_Items listed in a dataset_.
⁂

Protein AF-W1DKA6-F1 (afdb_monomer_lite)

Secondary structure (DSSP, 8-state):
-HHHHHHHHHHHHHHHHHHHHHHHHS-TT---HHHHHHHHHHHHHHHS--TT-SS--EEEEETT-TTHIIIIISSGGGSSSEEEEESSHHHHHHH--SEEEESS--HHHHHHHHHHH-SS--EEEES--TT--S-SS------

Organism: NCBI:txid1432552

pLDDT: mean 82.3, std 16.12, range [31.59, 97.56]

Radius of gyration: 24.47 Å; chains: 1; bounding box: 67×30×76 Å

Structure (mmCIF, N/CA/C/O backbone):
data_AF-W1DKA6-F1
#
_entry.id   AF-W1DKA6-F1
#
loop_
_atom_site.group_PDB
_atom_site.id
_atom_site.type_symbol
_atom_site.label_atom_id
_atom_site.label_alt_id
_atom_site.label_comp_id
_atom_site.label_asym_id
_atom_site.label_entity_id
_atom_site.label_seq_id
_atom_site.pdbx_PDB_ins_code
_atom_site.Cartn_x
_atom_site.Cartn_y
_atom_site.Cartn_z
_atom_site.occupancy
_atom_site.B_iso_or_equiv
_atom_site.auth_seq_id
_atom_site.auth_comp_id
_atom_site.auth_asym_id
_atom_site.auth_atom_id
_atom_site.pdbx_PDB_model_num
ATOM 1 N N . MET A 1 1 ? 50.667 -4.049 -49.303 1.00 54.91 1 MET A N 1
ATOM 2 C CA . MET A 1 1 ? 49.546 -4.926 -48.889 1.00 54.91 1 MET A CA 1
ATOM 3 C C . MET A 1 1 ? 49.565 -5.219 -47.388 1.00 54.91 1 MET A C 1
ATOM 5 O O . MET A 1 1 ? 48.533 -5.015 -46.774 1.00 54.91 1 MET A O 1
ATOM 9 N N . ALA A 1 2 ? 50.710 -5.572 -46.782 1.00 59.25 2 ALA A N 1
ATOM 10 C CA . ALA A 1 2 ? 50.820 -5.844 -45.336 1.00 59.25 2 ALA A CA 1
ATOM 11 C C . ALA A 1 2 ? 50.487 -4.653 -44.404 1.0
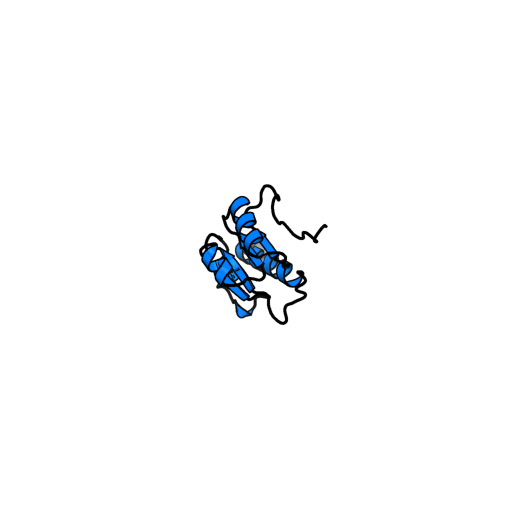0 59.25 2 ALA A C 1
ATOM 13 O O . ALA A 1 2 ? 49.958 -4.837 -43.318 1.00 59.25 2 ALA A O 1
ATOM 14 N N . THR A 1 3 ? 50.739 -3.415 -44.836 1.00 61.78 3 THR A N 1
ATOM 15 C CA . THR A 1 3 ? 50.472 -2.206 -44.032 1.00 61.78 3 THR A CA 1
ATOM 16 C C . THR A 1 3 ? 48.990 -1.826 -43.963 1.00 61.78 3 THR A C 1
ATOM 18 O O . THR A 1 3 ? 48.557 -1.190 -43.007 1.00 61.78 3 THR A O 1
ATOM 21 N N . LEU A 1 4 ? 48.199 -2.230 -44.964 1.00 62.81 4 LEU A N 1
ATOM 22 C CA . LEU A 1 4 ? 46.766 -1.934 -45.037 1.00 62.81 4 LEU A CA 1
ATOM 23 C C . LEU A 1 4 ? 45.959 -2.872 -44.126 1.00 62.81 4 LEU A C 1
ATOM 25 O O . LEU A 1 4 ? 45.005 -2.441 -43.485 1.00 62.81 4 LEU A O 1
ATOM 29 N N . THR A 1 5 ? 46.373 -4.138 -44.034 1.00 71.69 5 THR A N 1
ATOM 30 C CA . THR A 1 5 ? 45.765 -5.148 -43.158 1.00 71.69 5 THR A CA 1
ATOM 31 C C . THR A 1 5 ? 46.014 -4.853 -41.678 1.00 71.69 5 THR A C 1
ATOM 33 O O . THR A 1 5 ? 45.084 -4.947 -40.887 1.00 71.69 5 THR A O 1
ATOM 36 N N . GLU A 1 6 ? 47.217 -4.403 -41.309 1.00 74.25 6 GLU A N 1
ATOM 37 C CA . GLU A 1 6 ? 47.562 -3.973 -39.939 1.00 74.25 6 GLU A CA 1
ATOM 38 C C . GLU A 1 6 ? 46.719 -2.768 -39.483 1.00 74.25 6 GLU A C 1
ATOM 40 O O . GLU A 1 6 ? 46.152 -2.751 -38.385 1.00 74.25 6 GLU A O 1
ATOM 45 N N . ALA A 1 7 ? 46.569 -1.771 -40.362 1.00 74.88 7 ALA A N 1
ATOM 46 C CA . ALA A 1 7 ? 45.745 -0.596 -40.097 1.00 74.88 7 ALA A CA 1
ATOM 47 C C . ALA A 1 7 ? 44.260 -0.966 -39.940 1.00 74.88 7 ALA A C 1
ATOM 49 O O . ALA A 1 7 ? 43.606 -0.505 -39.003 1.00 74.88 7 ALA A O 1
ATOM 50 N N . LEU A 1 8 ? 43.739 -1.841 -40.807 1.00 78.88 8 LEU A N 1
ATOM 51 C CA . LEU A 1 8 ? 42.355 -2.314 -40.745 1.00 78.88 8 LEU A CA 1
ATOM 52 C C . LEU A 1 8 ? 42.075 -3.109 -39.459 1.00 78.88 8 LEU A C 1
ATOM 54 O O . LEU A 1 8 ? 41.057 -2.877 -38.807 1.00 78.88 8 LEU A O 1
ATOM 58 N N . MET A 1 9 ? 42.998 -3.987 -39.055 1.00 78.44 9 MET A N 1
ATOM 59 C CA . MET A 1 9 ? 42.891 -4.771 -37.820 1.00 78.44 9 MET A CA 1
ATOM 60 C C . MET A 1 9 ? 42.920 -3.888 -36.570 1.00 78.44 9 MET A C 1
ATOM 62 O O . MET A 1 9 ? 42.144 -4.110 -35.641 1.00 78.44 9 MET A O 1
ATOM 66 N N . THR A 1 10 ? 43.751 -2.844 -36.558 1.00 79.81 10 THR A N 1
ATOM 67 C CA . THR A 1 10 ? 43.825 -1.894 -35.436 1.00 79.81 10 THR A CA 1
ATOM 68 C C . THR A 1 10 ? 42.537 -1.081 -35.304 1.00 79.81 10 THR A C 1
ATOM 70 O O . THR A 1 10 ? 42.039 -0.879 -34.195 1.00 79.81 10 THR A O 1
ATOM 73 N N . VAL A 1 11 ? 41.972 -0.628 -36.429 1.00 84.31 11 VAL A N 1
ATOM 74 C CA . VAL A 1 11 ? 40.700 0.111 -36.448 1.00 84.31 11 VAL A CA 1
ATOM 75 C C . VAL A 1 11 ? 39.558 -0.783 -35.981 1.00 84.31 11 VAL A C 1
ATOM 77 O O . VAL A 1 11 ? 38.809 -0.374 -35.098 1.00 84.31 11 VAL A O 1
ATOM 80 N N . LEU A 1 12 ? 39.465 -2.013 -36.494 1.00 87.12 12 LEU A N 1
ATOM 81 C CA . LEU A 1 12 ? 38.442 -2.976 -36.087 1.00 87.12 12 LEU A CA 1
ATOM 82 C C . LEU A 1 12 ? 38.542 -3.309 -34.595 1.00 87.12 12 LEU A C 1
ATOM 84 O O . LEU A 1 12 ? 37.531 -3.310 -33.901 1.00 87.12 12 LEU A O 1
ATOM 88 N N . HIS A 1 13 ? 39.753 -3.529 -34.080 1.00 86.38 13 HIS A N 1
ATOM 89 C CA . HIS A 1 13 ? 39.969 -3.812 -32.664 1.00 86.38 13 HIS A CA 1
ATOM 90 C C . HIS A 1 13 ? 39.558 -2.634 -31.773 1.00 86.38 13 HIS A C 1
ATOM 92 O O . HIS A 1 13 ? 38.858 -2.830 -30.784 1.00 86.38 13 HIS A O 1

⁂

_To do_.
Give again exactly, and only, the lines above starting at the one with "ATOM 58 N N" and ending at the one with "ATOM 90 C C".

_Solution to this task_.
ATOM 58 N N . MET A 1 9 ? 42.998 -3.987 -39.055 1.00 78.44 9 MET A N 1
ATOM 59 C CA . MET A 1 9 ? 42.891 -4.771 -37.820 1.00 78.44 9 MET A CA 1
ATOM 60 C C . MET A 1 9 ? 42.920 -3.888 -36.570 1.00 78.44 9 MET A C 1
ATOM 62 O O . MET A 1 9 ? 42.144 -4.110 -35.641 1.00 78.44 9 MET A O 1
ATOM 66 N N . THR A 1 10 ? 43.751 -2.844 -36.558 1.00 79.81 10 THR A N 1
ATOM 67 C CA . THR A 1 10 ? 43.825 -1.894 -35.436 1.00 79.81 10 THR A CA 1
ATOM 68 C C . THR A 1 10 ? 42.537 -1.081 -35.304 1.00 79.81 10 THR A C 1
ATOM 70 O O . THR A 1 10 ? 42.039 -0.879 -34.195 1.00 79.81 10 THR A O 1
ATOM 73 N N . VAL A 1 11 ? 41.972 -0.628 -36.429 1.00 84.31 11 VAL A N 1
ATOM 74 C CA . VAL A 1 11 ? 40.700 0.111 -36.448 1.00 84.31 11 VAL A CA 1
ATOM 75 C C . VAL A 1 11 ? 39.558 -0.783 -35.981 1.00 84.31 11 VAL A C 1
ATOM 77 O O . VAL A 1 11 ? 38.809 -0.374 -35.098 1.00 84.31 11 VAL A O 1
ATOM 80 N N . LEU A 1 12 ? 39.465 -2.013 -36.494 1.00 87.12 12 LEU A N 1
ATOM 81 C CA . LEU A 1 12 ? 38.442 -2.976 -36.087 1.00 87.12 12 LEU A CA 1
ATOM 82 C C . LEU A 1 12 ? 38.542 -3.309 -34.595 1.00 87.12 12 LEU A C 1
ATOM 84 O O . LEU A 1 12 ? 37.531 -3.310 -33.901 1.00 87.12 12 LEU A O 1
ATOM 88 N N . HIS A 1 13 ? 39.753 -3.529 -34.080 1.00 86.38 13 HIS A N 1
ATOM 89 C CA . HIS A 1 13 ? 39.969 -3.812 -32.664 1.00 86.38 13 HIS A CA 1
ATOM 90 C C . HIS A 1 13 ? 39.558 -2.634 -31.773 1.00 86.38 13 HIS A C 1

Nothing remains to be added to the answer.